Tuesday, July 13, 2010

The IMF Era Revisited

The Marmot's Hole reports that "it appears like the IMF is trying to make amends for some difficulty it may have cause in 1998" — IMF to Korea: “We’re [Kinda] Sorry”. Two years ago, I wrote of my personal experiences from when "South Korea was undergoing what came to be known locally ─ rightly so, I was later to learn ─ as the IMF Crisis" — I Survived the IMF. An excerpt:
    For years, in my ignorance, I bristled at the Korean use of term "IMF Crisis" to describe these times, fooled as I was into believing that the IMF was the savior from, not the instigator of, the financial turmoil of 1997. It was not until I discovered the Austrian Economics and stopped drinking from the poisoned well of Keynesianism that I began to see the light.

    In The IMF Crisis, a Wall Street Journal editorial dated April 15, 1998, the author states authoritatively, "The IMF tripped this crisis by urging the Thais to devalue, then promoted contagion by urging everyone else to do likewise." The editorial concludes, "As long as the IMF prowls the central banks of the planet, fanning moral hazard and urging currency debasement, there will be plenty of self-made problems to employ the IMF." In that same year, Prof. Bong Joon Yoon, associate professor of economics at the State University of New York at Binghamton, wrote an article entitled The IMF Bailout in Korea: A Socialist Poison, in which he concluded that "the IMF bailout violates the fundamental principle of the market: removal of failed businesses."

    Later, Dr. Ron Paul wrote in an article entitled Get Us Out of the IMF on March 2, 2002 that the IMF is "based on a flawed philosophy that says the best means of creating economic prosperity is through government-to-government transfers," calling the organization "corporate welfare disguised as compassion for the poor." On September 28, 2004, in an article entitled The IMF Con he said, "The real purpose of the IMF is to channel tax dollars to politically-connected companies," which is just what happened in Korea. He observes:

      When capital remains in private hands, it is allocated to its most productive uses as determined by the choices of consumers in the market. Placing capital in the hands of politicians and bureaucrats inevitably results in inefficiencies, shortages, and economic crises, as even the best-intentioned politicians cannot know the most efficient use of resources.

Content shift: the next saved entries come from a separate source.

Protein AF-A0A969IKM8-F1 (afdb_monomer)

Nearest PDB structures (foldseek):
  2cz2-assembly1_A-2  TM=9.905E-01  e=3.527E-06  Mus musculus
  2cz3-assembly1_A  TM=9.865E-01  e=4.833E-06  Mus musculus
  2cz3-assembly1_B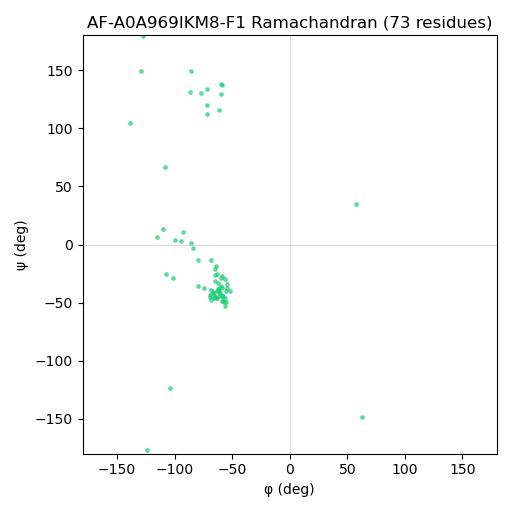  TM=9.860E-01  e=9.074E-06  Mus musculus
  1fw1-assembly1_A-2 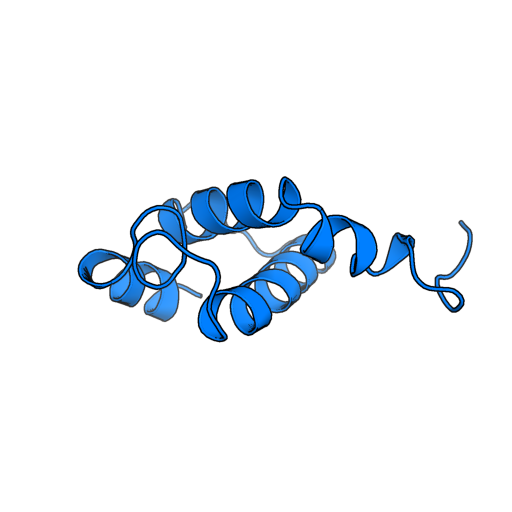 TM=9.850E-01  e=1.168E-05  Homo sapiens
  3n5o-assembly1_A  TM=9.784E-01  e=3.629E-05  Coccidioides immitis

Foldseek 3Di:
DVVLLVQQVPADDLASHHDDDDVVLVVLQVVVVVCVVVVNDCVVSVRSVSRNVSLCPDPVVVCVDLCNDPPRDDD

Secondary structure (DSSP, 8-state):
-HHHHHHHHHHBSSSSSBTS--HHHHHHHHHHHHHHHTT---TT-HHHHHHHHHHHTSHHHHHH-GGGSTT----

Mean predicted aligned error: 2.77 Å

Sequence (75 aa):
MRAVETMLAESAGDYCVGDAPTLADICLVPQVYAALRFKVDLSSLERVNRIYERCLAHPAFIKAHPDHQPDAAKG

pLDDT: mean 95.93, std 5.76, range [59.38, 98.69]

Solvent-accessible surface area (backbone atoms only — not comparable to full-atom values): 4500 Å² total; per-residue (Å²): 113,66,69,57,43,58,54,38,75,79,40,44,55,68,23,56,55,36,79,48,90,50,73,61,40,67,57,45,45,60,54,51,52,50,33,57,76,71,69,51,90,56,86,87,33,62,65,54,51,52,31,42,55,52,45,59,72,35,71,71,47,49,63,66,34,67,86,62,41,96,82,41,82,80,126

Structure (mmCIF, N/CA/C/O backbone):
data_AF-A0A969IKM8-F1
#
_entry.id   AF-A0A969IKM8-F1
#
loop_
_atom_site.group_PDB
_atom_site.id
_atom_site.type_symbol
_atom_site.label_atom_id
_atom_site.label_alt_id
_atom_site.label_comp_id
_atom_site.label_asym_id
_atom_site.label_entity_id
_atom_site.label_seq_id
_atom_site.pdbx_PDB_ins_code
_atom_site.Cartn_x
_atom_site.Ca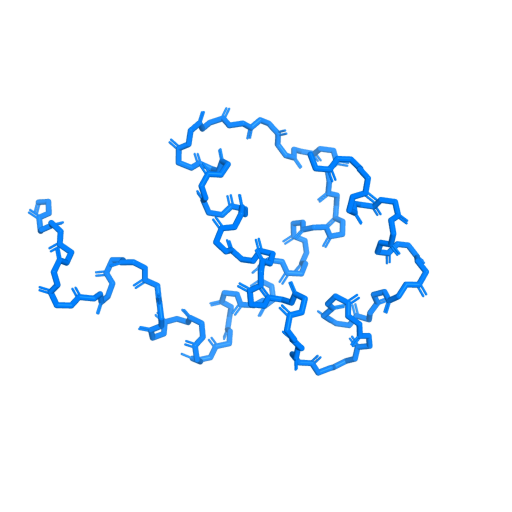rtn_y
_atom_site.Cartn_z
_atom_site.occupancy
_atom_site.B_iso_or_equiv
_atom_site.auth_seq_id
_atom_site.auth_comp_id
_atom_site.auth_asym_id
_atom_site.auth_atom_id
_atom_site.pdbx_PDB_model_num
ATOM 1 N N . MET A 1 1 ? 3.379 7.613 7.983 1.00 87.44 1 MET A N 1
ATOM 2 C CA . MET A 1 1 ? 2.088 6.964 7.657 1.00 87.44 1 MET A CA 1
ATOM 3 C C . MET A 1 1 ? 1.420 6.258 8.849 1.00 87.44 1 MET A C 1
ATOM 5 O O . MET A 1 1 ? 0.492 5.492 8.639 1.00 87.44 1 MET A O 1
ATOM 9 N N . ARG A 1 2 ? 1.793 6.557 10.106 1.00 93.69 2 ARG A N 1
ATOM 10 C CA . ARG A 1 2 ? 1.204 5.888 11.284 1.00 93.69 2 ARG A CA 1
ATOM 11 C C . ARG A 1 2 ? -0.307 6.109 11.429 1.00 93.69 2 ARG A C 1
ATOM 13 O O . ARG A 1 2 ? -1.011 5.176 11.768 1.00 93.69 2 ARG A O 1
ATOM 20 N N . ALA A 1 3 ? -0.805 7.304 11.101 1.00 96.44 3 ALA A N 1
ATOM 21 C CA . ALA A 1 3 ? -2.243 7.585 11.132 1.00 96.44 3 ALA A CA 1
ATOM 22 C C . ALA A 1 3 ? -3.045 6.676 10.182 1.00 96.44 3 ALA A C 1
ATOM 24 O O . ALA A 1 3 ? -4.094 6.175 10.565 1.00 96.44 3 ALA A O 1
ATOM 25 N N . VAL A 1 4 ? -2.523 6.409 8.977 1.00 97.12 4 VAL A N 1
ATOM 26 C CA . VAL A 1 4 ? -3.163 5.497 8.014 1.00 97.12 4 VAL A CA 1
ATOM 27 C C . VAL A 1 4 ? -3.181 4.071 8.562 1.00 97.12 4 VAL A C 1
ATOM 29 O O . VAL A 1 4 ? -4.227 3.439 8.549 1.00 97.12 4 VAL A O 1
ATOM 32 N N . GLU A 1 5 ? -2.064 3.593 9.117 1.00 98.00 5 GLU A N 1
ATOM 33 C CA . GLU A 1 5 ? -1.996 2.276 9.772 1.00 98.00 5 GLU A CA 1
ATOM 34 C C . GLU A 1 5 ? -3.043 2.129 10.890 1.00 98.00 5 GLU A C 1
ATOM 36 O O . GLU A 1 5 ? -3.687 1.088 10.993 1.00 98.00 5 GLU A O 1
ATOM 41 N N . THR A 1 6 ? -3.264 3.181 11.688 1.00 97.75 6 THR A N 1
ATOM 42 C CA . THR A 1 6 ? -4.316 3.199 12.714 1.00 97.75 6 THR A CA 1
ATOM 43 C C . THR A 1 6 ? -5.717 3.146 12.105 1.00 97.75 6 THR A C 1
ATOM 45 O O . THR A 1 6 ? -6.529 2.348 12.557 1.00 97.75 6 THR A O 1
ATOM 48 N N . MET A 1 7 ? -6.005 3.939 11.069 1.00 97.62 7 MET A N 1
ATOM 49 C CA . MET A 1 7 ? -7.321 3.943 10.410 1.00 97.62 7 MET A CA 1
ATOM 50 C C . MET A 1 7 ? -7.660 2.586 9.777 1.00 97.62 7 MET A C 1
ATOM 52 O O . MET A 1 7 ? -8.793 2.119 9.865 1.00 97.62 7 MET A O 1
ATOM 56 N N . LEU A 1 8 ? -6.664 1.916 9.192 1.00 98.31 8 LEU A N 1
ATOM 57 C CA . LEU A 1 8 ? -6.833 0.601 8.570 1.00 98.31 8 LEU A CA 1
ATOM 58 C C . LEU A 1 8 ? -7.233 -0.493 9.568 1.00 98.31 8 LEU A C 1
ATOM 60 O O . LEU A 1 8 ? -7.737 -1.529 9.147 1.00 98.31 8 LEU A O 1
ATOM 64 N N . ALA A 1 9 ? -7.037 -0.293 10.874 1.00 97.94 9 ALA A N 1
ATOM 65 C CA . ALA A 1 9 ? -7.491 -1.253 11.876 1.00 97.94 9 ALA A CA 1
ATOM 66 C C . ALA A 1 9 ? -9.021 -1.416 11.903 1.00 97.94 9 ALA A C 1
ATOM 68 O O . ALA A 1 9 ? -9.495 -2.476 12.303 1.00 97.94 9 ALA A O 1
ATOM 69 N N . GLU A 1 10 ? -9.771 -0.402 11.467 1.00 97.69 10 GLU A N 1
ATOM 70 C CA . GLU A 1 10 ? -11.238 -0.411 11.484 1.00 97.69 10 GLU A CA 1
ATOM 71 C C . GLU A 1 10 ? -11.850 -0.707 10.109 1.00 97.69 10 GLU A C 1
ATOM 73 O O . GLU A 1 10 ? -12.951 -1.248 10.036 1.00 97.69 10 GLU A O 1
ATOM 78 N N . SER A 1 11 ? -11.160 -0.356 9.018 1.00 97.88 11 SER A N 1
ATOM 79 C CA . SER A 1 11 ? -11.730 -0.414 7.665 1.00 97.88 11 SER A CA 1
ATOM 80 C C . SER A 1 11 ? -11.198 -1.544 6.786 1.00 97.88 11 SER A C 1
ATOM 82 O O . SER A 1 11 ? -11.876 -1.937 5.834 1.00 97.88 11 SER A O 1
ATOM 84 N N . ALA A 1 12 ? -9.981 -2.031 7.042 1.00 98.06 12 ALA A N 1
ATOM 85 C CA . ALA A 1 12 ? -9.290 -2.891 6.091 1.00 98.06 12 ALA A CA 1
ATOM 86 C C . ALA A 1 12 ? -9.824 -4.329 6.085 1.00 98.06 12 ALA A C 1
ATOM 88 O O . ALA A 1 12 ? -9.866 -4.988 7.125 1.00 98.06 12 ALA A O 1
ATOM 89 N N . GLY A 1 13 ? -10.123 -4.829 4.886 1.00 97.69 13 GLY A N 1
ATOM 90 C CA . GLY A 1 13 ? -10.217 -6.257 4.584 1.00 97.69 13 GLY A CA 1
ATOM 91 C C . GLY A 1 13 ? -8.971 -6.697 3.812 1.00 97.69 13 GLY A C 1
ATOM 92 O O . GLY A 1 13 ? -7.836 -6.465 4.260 1.00 97.69 13 GLY A O 1
ATOM 93 N N . ASP A 1 14 ? -9.182 -7.274 2.626 1.00 98.00 14 ASP A N 1
ATOM 94 C CA . ASP A 1 14 ? -8.112 -7.522 1.645 1.00 98.00 14 ASP A CA 1
ATOM 95 C C . ASP A 1 14 ? -7.483 -6.220 1.099 1.00 98.00 14 ASP A C 1
ATOM 97 O O . ASP A 1 14 ? -6.310 -6.216 0.716 1.00 98.00 14 ASP A O 1
ATOM 101 N N . TYR A 1 15 ? -8.238 -5.116 1.094 1.00 98.69 15 TYR A N 1
ATOM 102 C CA . TYR A 1 15 ? -7.826 -3.782 0.639 1.00 98.69 15 TYR A CA 1
ATOM 103 C C . TYR A 1 15 ? -8.031 -2.733 1.747 1.00 98.69 15 TYR A C 1
ATOM 105 O O . TYR A 1 15 ? -8.422 -3.062 2.869 1.00 98.69 15 TYR A O 1
ATOM 113 N N . CYS A 1 16 ? -7.769 -1.451 1.461 1.00 98.56 16 CYS A N 1
ATOM 114 C CA . CYS A 1 16 ? -7.929 -0.355 2.428 1.00 98.56 16 CYS A CA 1
ATOM 115 C C . CYS A 1 16 ? -9.327 -0.286 3.061 1.00 98.56 16 CYS A C 1
ATOM 117 O O . CYS A 1 16 ? -9.461 0.116 4.221 1.00 98.56 16 CYS A O 1
ATOM 119 N N . VAL A 1 17 ? -10.361 -0.646 2.295 1.00 98.50 17 VAL A N 1
ATOM 120 C CA . VAL A 1 17 ? -11.760 -0.651 2.731 1.00 98.50 17 VAL A CA 1
ATOM 121 C C . VAL A 1 17 ? -12.445 -1.911 2.201 1.00 98.50 17 VAL A C 1
ATOM 123 O O . VAL A 1 17 ? -12.771 -1.988 1.018 1.00 98.50 17 VAL A O 1
ATOM 126 N N . GLY A 1 18 ? -12.672 -2.894 3.075 1.00 98.12 18 GLY A N 1
ATOM 127 C CA . GLY A 1 18 ? -13.254 -4.185 2.691 1.00 98.12 18 GLY A CA 1
ATOM 128 C C . GLY A 1 18 ? -12.390 -4.975 1.698 1.00 98.12 18 GLY A C 1
ATOM 129 O O . GLY A 1 18 ? -11.161 -4.889 1.720 1.00 98.12 18 GLY A O 1
ATOM 130 N N . ASP A 1 19 ? -13.044 -5.749 0.827 1.00 98.25 19 ASP A N 1
ATOM 131 C CA . ASP A 1 19 ? -12.389 -6.805 0.036 1.00 98.25 19 ASP A CA 1
ATOM 132 C C . ASP A 1 19 ? -12.269 -6.509 -1.468 1.00 98.25 19 ASP A C 1
ATOM 134 O O . ASP A 1 19 ? -11.923 -7.387 -2.259 1.00 98.25 19 ASP A O 1
ATOM 138 N N . ALA A 1 20 ? -12.507 -5.262 -1.883 1.00 97.75 20 ALA A N 1
ATOM 139 C CA . ALA A 1 20 ? -12.311 -4.810 -3.261 1.00 97.75 20 ALA A CA 1
ATOM 140 C C . ALA A 1 20 ? -11.465 -3.524 -3.318 1.00 97.75 20 ALA A C 1
ATOM 142 O O . ALA A 1 20 ? -11.560 -2.710 -2.397 1.00 97.75 20 ALA A O 1
ATOM 143 N N . PRO A 1 21 ? -10.679 -3.292 -4.393 1.00 98.00 21 PRO A N 1
ATOM 144 C CA . PRO A 1 21 ? -9.919 -2.056 -4.542 1.00 98.00 21 PRO A CA 1
ATOM 145 C C . PRO A 1 21 ? -10.823 -0.823 -4.529 1.00 98.00 21 PRO A C 1
ATOM 147 O O . PRO A 1 21 ? -11.855 -0.774 -5.202 1.00 98.00 21 PRO A O 1
ATOM 150 N N . THR A 1 22 ? -10.386 0.208 -3.820 1.00 98.38 22 THR A N 1
ATOM 151 C CA . THR A 1 22 ? -11.073 1.493 -3.704 1.00 98.38 22 THR A CA 1
ATOM 152 C C . THR A 1 22 ? -10.139 2.649 -4.055 1.00 98.38 22 THR A C 1
ATOM 154 O O . THR A 1 22 ? -8.949 2.471 -4.328 1.00 98.38 22 THR A O 1
ATOM 157 N N . LEU A 1 23 ? -10.659 3.878 -4.003 1.00 98.12 23 LEU A N 1
ATOM 158 C CA . LEU A 1 23 ? -9.828 5.074 -4.141 1.00 98.12 23 LEU A CA 1
ATOM 159 C C . LEU A 1 23 ? -8.737 5.153 -3.058 1.00 98.12 23 LEU A C 1
ATOM 161 O O . LEU A 1 23 ? -7.668 5.702 -3.314 1.00 98.12 23 LEU A O 1
ATOM 165 N N . ALA A 1 24 ? -8.974 4.584 -1.872 1.00 98.31 24 ALA A N 1
ATOM 166 C CA . ALA A 1 24 ? -7.977 4.572 -0.808 1.00 98.31 24 ALA A CA 1
ATOM 167 C C . ALA A 1 24 ? -6.717 3.792 -1.224 1.00 98.31 24 ALA A C 1
ATOM 169 O O . ALA A 1 24 ? -5.611 4.270 -0.989 1.00 98.31 24 ALA A O 1
ATOM 170 N N . ASP A 1 25 ? -6.868 2.670 -1.931 1.00 98.56 25 ASP A N 1
ATOM 171 C CA . ASP A 1 25 ? -5.750 1.864 -2.439 1.00 98.56 25 ASP A CA 1
ATOM 172 C C . ASP A 1 25 ? -4.978 2.590 -3.546 1.00 98.56 25 ASP A C 1
ATOM 174 O O . ASP A 1 25 ? -3.746 2.583 -3.567 1.00 98.56 25 ASP A O 1
ATOM 178 N N . ILE A 1 26 ? -5.702 3.291 -4.427 1.00 97.75 26 ILE A N 1
ATOM 179 C CA . ILE A 1 26 ? -5.116 4.134 -5.480 1.00 97.75 2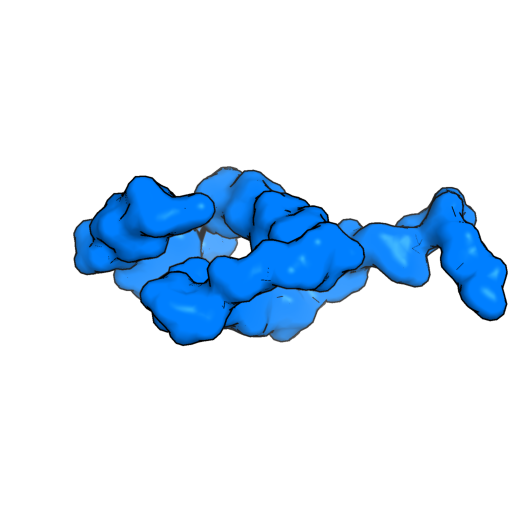6 ILE A CA 1
ATOM 180 C C . ILE A 1 26 ? -4.244 5.243 -4.874 1.00 97.75 26 ILE A C 1
ATOM 182 O O . ILE A 1 26 ? -3.204 5.571 -5.437 1.00 97.75 26 ILE A O 1
ATOM 186 N N . CYS A 1 27 ? -4.631 5.798 -3.723 1.00 97.88 27 CYS A N 1
ATOM 187 C CA . CYS A 1 27 ? -3.832 6.788 -2.998 1.00 97.88 27 CYS A CA 1
ATOM 188 C C . CYS A 1 27 ? -2.698 6.151 -2.175 1.00 97.88 27 CYS A C 1
ATOM 190 O O . CYS A 1 27 ? -1.616 6.730 -2.062 1.00 97.88 27 CYS A O 1
ATOM 192 N N . LEU A 1 28 ? -2.928 4.969 -1.595 1.00 98.25 28 LEU A N 1
ATOM 193 C CA . LEU A 1 28 ? -1.965 4.290 -0.729 1.00 98.25 28 LEU A CA 1
ATOM 194 C C . LEU A 1 28 ? -0.743 3.796 -1.509 1.00 98.25 28 LEU A C 1
ATOM 196 O O . LEU A 1 28 ? 0.388 4.029 -1.087 1.00 98.25 28 LEU A O 1
ATOM 200 N N . VAL A 1 29 ? -0.954 3.133 -2.647 1.00 98.31 29 VAL A N 1
ATOM 201 C CA . VAL A 1 29 ? 0.122 2.509 -3.434 1.00 98.31 29 VAL A CA 1
ATOM 202 C C . VAL A 1 29 ? 1.236 3.487 -3.840 1.00 98.31 29 VAL A C 1
ATOM 204 O O . VAL A 1 29 ? 2.394 3.207 -3.521 1.00 98.31 29 VAL A O 1
ATOM 207 N N . PRO A 1 30 ? 0.962 4.644 -4.476 1.00 97.50 30 PRO A N 1
ATOM 208 C CA . PRO A 1 30 ? 2.016 5.597 -4.822 1.00 97.50 30 PRO A CA 1
ATOM 209 C C . PRO A 1 30 ? 2.685 6.203 -3.581 1.00 97.50 30 PRO A C 1
ATOM 211 O O . PRO A 1 30 ? 3.884 6.482 -3.611 1.00 97.50 30 PRO A O 1
ATOM 214 N N . GLN A 1 31 ? 1.952 6.358 -2.471 1.00 97.50 31 GLN A N 1
ATOM 215 C CA . GLN A 1 31 ? 2.504 6.859 -1.211 1.00 97.50 31 GLN A CA 1
ATOM 216 C C . GLN A 1 31 ? 3.522 5.879 -0.602 1.00 97.50 31 GLN A C 1
ATOM 218 O O . GLN A 1 31 ? 4.576 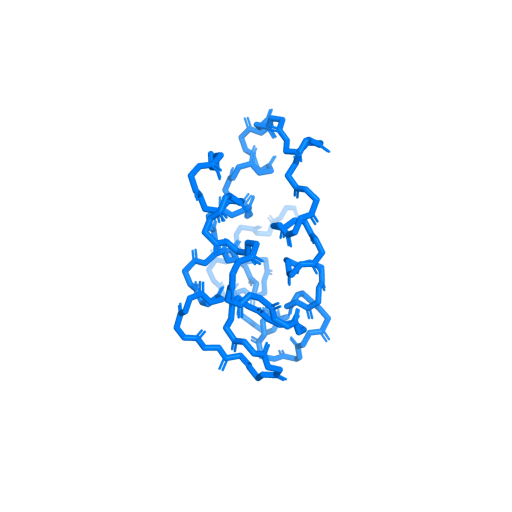6.311 -0.127 1.00 97.50 31 GLN A O 1
ATOM 223 N N . VAL A 1 32 ? 3.235 4.571 -0.641 1.00 97.81 32 VAL A N 1
ATOM 224 C CA . VAL A 1 32 ? 4.165 3.515 -0.203 1.00 97.81 32 VAL A CA 1
ATOM 225 C C . VAL A 1 32 ? 5.349 3.402 -1.161 1.00 97.81 32 VAL A C 1
ATOM 227 O O . VAL A 1 32 ? 6.491 3.387 -0.709 1.00 97.81 32 VAL A O 1
ATOM 230 N N . TYR A 1 33 ? 5.111 3.408 -2.475 1.00 96.62 33 TYR A N 1
ATOM 231 C CA . TYR A 1 33 ? 6.183 3.385 -3.475 1.00 96.62 33 TYR A CA 1
ATOM 232 C C . TYR A 1 33 ? 7.174 4.545 -3.279 1.00 96.62 33 TYR A C 1
ATOM 234 O O . TYR A 1 33 ? 8.387 4.334 -3.251 1.00 96.62 33 TYR A O 1
ATOM 242 N N . ALA A 1 34 ? 6.675 5.770 -3.075 1.00 96.12 34 ALA A N 1
ATOM 243 C CA . ALA A 1 34 ? 7.522 6.928 -2.798 1.00 96.12 34 ALA A CA 1
ATOM 244 C C . ALA A 1 34 ? 8.323 6.748 -1.499 1.00 96.12 34 ALA A C 1
ATOM 246 O O . ALA A 1 34 ? 9.526 7.004 -1.477 1.00 96.12 34 ALA A O 1
ATOM 247 N N . ALA A 1 35 ? 7.684 6.263 -0.431 1.00 96.88 35 ALA A N 1
ATOM 248 C CA . ALA A 1 35 ? 8.356 5.978 0.832 1.00 96.88 35 ALA A CA 1
ATOM 249 C C . ALA A 1 35 ? 9.503 4.962 0.661 1.00 96.88 35 ALA A C 1
ATOM 251 O O . ALA A 1 35 ? 10.606 5.215 1.146 1.00 96.88 35 ALA A O 1
ATOM 252 N N . LEU A 1 36 ? 9.291 3.882 -0.100 1.00 95.50 36 LEU A N 1
ATOM 253 C CA . LEU A 1 36 ? 10.332 2.899 -0.427 1.00 95.50 36 LEU A CA 1
ATOM 254 C C . LEU A 1 36 ? 11.470 3.522 -1.248 1.00 95.50 36 LEU A C 1
ATOM 256 O O . LEU A 1 36 ? 12.643 3.351 -0.911 1.00 95.50 36 LEU A O 1
ATOM 260 N N . ARG A 1 37 ? 11.141 4.312 -2.279 1.00 94.38 37 ARG A N 1
ATOM 261 C CA . ARG A 1 37 ? 12.123 5.020 -3.120 1.00 94.38 37 ARG A CA 1
ATOM 262 C C . ARG A 1 37 ? 13.010 5.967 -2.307 1.00 94.38 37 ARG A C 1
ATOM 264 O O . ARG A 1 37 ? 14.205 6.073 -2.578 1.00 94.38 37 ARG A O 1
ATOM 271 N N . PHE A 1 38 ? 12.442 6.626 -1.300 1.00 96.12 38 PHE A N 1
ATOM 272 C CA . PHE A 1 38 ? 13.161 7.524 -0.392 1.00 96.12 38 PHE A CA 1
ATOM 273 C C . PHE A 1 38 ? 13.679 6.837 0.881 1.00 96.12 38 PHE A C 1
ATOM 275 O O . PHE A 1 38 ? 14.168 7.523 1.778 1.00 96.12 38 PHE A O 1
ATOM 282 N N . LYS A 1 39 ? 13.635 5.498 0.950 1.00 96.50 39 LYS A N 1
ATOM 283 C CA . LYS A 1 39 ? 14.165 4.686 2.061 1.00 96.50 39 LYS A CA 1
ATOM 284 C C . LYS A 1 39 ? 13.558 5.028 3.429 1.00 96.50 39 LYS A C 1
ATOM 286 O O . LYS A 1 39 ? 14.238 4.969 4.452 1.00 96.50 39 LYS A O 1
ATOM 291 N N . VAL A 1 40 ? 12.281 5.393 3.454 1.00 97.12 40 VAL A N 1
ATOM 292 C CA . VAL A 1 40 ? 11.521 5.560 4.696 1.00 97.12 40 VAL A CA 1
ATOM 293 C C . VAL A 1 40 ? 11.261 4.181 5.302 1.00 97.12 40 VAL A C 1
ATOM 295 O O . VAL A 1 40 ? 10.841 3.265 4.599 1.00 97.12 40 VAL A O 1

    This is precisely why, after ten years of improving statistics, the average Korean is not happy with his family's economic situation. The IMF demanded restructuring, to be sure, but not of the corporate welfare system. Rather, the one palpable change in the post-IMF era has been the end of lifetime employment, an element of Confucian capitalism that had never been mandated by law but by custom and convention. Thus, while the chaebol were not expected to compete on a level playing ground, individual workers and employees were thrust into a dog-eat-dog world of survival of the fittest.

    "To prevent future financial crisis, the Korean economy should rely on market forces" because "it is the big government, which is the root cause of the current crisis," concluded Prof. Bong. Let's hope the next president of the Republic of Korea follows his advice and that of the Austrian School Economists.
UPDATE: Korea's main leftist organ has more, noting that the nefarious cabal has "also unleashed a sort of 'love offensive' on Asia, which is becoming a major axis of the world economy, saying it wants the fund to become a 'second home' for Asia" — IMF admits mistakes in 1997 crisis countermeasures.